§ THE DATA:
-*-*-

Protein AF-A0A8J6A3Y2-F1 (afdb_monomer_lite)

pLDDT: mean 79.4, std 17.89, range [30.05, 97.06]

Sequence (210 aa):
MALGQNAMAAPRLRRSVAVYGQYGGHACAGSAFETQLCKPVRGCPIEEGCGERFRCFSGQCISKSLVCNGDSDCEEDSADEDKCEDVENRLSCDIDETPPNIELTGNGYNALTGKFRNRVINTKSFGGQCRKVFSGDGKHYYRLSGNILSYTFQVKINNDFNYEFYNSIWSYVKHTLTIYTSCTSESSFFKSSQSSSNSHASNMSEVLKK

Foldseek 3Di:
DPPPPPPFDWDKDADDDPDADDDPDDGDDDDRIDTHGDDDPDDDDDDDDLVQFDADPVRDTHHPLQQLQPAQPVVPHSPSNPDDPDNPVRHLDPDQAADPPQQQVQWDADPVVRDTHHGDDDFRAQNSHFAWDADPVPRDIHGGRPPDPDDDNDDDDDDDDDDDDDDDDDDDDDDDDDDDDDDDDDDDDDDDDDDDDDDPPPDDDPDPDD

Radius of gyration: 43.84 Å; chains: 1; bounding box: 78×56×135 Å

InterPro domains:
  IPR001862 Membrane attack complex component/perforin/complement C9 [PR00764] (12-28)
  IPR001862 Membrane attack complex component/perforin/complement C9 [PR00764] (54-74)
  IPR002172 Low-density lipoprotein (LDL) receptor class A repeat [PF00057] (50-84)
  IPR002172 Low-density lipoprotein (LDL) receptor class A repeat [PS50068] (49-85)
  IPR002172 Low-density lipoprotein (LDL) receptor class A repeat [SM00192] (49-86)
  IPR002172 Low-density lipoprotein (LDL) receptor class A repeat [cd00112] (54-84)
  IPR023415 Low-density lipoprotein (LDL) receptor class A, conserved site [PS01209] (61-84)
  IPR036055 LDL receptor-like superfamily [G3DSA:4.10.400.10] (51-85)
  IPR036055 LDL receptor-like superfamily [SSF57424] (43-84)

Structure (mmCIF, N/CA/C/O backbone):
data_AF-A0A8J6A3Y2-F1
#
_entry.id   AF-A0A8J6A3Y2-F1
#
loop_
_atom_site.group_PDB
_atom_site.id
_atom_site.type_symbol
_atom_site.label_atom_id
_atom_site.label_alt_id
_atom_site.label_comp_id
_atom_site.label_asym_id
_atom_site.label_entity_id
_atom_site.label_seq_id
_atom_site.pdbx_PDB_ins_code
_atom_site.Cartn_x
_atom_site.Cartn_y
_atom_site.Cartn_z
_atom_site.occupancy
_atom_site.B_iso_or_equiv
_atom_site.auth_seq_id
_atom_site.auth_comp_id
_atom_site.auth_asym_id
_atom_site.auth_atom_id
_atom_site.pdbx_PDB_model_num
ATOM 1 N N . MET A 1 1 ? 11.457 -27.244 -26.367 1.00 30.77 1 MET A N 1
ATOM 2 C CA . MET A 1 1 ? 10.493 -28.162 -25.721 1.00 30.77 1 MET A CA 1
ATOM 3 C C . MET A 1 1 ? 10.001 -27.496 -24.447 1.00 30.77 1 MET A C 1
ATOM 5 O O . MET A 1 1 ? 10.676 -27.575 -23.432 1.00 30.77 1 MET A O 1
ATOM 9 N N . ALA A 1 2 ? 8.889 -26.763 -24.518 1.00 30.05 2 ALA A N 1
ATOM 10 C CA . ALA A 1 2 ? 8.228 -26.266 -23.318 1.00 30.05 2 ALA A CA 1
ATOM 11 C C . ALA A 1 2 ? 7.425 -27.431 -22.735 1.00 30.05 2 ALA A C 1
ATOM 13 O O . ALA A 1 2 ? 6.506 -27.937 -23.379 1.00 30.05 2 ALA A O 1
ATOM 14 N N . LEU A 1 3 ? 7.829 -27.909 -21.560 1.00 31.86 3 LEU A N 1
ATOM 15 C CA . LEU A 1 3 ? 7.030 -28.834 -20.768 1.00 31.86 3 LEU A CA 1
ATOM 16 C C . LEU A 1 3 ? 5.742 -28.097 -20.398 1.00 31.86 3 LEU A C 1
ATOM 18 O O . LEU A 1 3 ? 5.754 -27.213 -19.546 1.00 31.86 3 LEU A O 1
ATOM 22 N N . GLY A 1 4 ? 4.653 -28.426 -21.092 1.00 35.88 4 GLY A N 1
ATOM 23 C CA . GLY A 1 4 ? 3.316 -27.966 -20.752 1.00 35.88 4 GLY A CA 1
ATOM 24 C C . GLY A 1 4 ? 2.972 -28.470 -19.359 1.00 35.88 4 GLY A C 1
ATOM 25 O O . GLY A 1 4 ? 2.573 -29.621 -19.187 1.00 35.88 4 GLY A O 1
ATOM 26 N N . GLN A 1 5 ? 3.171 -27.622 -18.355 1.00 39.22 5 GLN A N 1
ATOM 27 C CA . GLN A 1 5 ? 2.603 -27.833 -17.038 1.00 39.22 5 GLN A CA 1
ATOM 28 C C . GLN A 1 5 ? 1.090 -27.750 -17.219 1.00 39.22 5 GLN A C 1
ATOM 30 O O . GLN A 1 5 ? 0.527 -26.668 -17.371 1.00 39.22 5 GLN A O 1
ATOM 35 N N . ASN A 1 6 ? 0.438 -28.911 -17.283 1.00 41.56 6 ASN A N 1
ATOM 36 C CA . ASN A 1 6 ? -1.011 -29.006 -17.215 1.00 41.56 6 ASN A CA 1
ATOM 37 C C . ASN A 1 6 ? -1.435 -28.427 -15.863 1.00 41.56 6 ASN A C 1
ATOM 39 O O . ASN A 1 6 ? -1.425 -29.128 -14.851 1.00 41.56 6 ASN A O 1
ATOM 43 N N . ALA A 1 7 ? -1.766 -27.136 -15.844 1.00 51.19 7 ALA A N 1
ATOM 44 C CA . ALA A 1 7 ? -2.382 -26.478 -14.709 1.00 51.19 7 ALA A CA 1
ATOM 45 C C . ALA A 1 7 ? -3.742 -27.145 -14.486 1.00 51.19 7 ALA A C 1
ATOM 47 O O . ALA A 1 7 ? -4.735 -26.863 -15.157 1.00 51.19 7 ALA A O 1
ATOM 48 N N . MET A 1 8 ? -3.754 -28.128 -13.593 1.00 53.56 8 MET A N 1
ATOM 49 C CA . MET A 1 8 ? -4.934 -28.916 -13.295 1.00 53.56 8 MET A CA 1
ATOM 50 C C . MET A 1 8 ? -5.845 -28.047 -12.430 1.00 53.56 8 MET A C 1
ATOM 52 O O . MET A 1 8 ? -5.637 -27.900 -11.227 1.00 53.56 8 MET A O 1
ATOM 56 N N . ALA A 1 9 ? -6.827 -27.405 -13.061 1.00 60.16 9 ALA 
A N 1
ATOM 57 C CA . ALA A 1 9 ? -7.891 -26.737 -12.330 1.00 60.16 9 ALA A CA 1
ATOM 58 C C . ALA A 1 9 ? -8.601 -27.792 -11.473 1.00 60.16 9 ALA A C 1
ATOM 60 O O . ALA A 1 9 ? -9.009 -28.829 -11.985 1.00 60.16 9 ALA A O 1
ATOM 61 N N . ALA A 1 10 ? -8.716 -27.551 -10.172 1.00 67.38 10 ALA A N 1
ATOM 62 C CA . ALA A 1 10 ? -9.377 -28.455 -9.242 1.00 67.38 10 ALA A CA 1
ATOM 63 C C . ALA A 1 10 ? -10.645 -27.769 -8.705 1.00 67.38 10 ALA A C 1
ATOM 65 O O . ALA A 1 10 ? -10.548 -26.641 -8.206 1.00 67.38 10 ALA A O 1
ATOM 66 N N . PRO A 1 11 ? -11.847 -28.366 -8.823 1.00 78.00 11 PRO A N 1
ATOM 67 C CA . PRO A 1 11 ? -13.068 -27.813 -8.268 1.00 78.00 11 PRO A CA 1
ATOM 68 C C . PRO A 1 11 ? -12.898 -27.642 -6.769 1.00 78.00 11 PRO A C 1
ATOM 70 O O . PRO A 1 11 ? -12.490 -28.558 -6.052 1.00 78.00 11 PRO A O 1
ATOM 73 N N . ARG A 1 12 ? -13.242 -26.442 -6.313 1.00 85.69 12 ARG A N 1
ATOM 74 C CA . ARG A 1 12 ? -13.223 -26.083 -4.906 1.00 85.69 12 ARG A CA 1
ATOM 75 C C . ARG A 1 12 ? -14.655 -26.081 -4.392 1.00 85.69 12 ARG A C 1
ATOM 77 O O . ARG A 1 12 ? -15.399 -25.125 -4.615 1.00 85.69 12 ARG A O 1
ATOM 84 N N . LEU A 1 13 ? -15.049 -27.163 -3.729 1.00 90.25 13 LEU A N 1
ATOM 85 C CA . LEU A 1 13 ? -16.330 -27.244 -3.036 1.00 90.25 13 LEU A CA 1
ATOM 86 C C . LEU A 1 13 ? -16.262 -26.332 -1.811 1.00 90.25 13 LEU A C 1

-*-*-

§ ASSIGNMENT: Write out the records exactly, starting at the first line and stopping after the line that contains "IPR023415 Low-density lipoprotein".

§ WRITTEN ANSWER:
Protein AF-A0A8J6A3Y2-F1 (afdb_monomer_lite)

pLDDT: mean 79.4, std 17.89, range [30.05, 97.06]

Sequence (210 aa):
MALGQNAMAAPRLRRSVAVYGQYGGHACAGSAFETQLCKPVRGCPIEEGCGERFRCFSGQCISKSLVCNGDSDCEEDSADEDKCEDVENRLSCDIDETPPNIELTGNGYNALTGKFRNRVINTKSFGGQCRKVFSGDGKHYYRLSGNILSYTFQVKINNDFNYEFYNSIWSYVKHTLTIYTSCTSESSFFKSSQSSSNSHASNMSEVLKK

Foldseek 3Di:
DPPPPPPFDWDKDADDDPDADDDPDDGDDDDRIDTHGDDDPDDDDDDDDLVQFDADPVRDTHHPLQQLQPAQPVVPHSPSNPDDPDNPVRHLDPDQAADPPQQQVQWDADPVVRDTHHGDDDFRAQNSHFAWDADPVPRDIHGGRPPDPDDDNDDDDDDDDDDDDDDDDDDDDDDDDDDDDDDDDDDDDDDDDDDDDDDPPPDDDPDPDD

Radius of gyration: 43.84 Å; chains: 1; bounding box: 78×56×135 Å

InterPro domains:
  IPR001862 Membrane attack complex component/perforin/complement C9 [PR00764] (12-28)
  IPR001862 Membrane attack complex component/perforin/complement C9 [PR00764] (54-74)
  IPR002172 Low-density lipoprotein (LDL) receptor class A repeat [PF00057] (50-84)
  IPR002172 Low-density lipoprotein (LDL) receptor class A repeat [PS50068] (49-85)
  IPR002172 Low-density lipoprotein (LDL) receptor class A repeat [SM00192] (49-86)
  IPR002172 Low-density lipoprotein (LDL) receptor class A repeat [cd00112] (54-84)
  IPR023415 Low-density lipoprotein (LDL) receptor class A, conserved site [PS01209] (61-84)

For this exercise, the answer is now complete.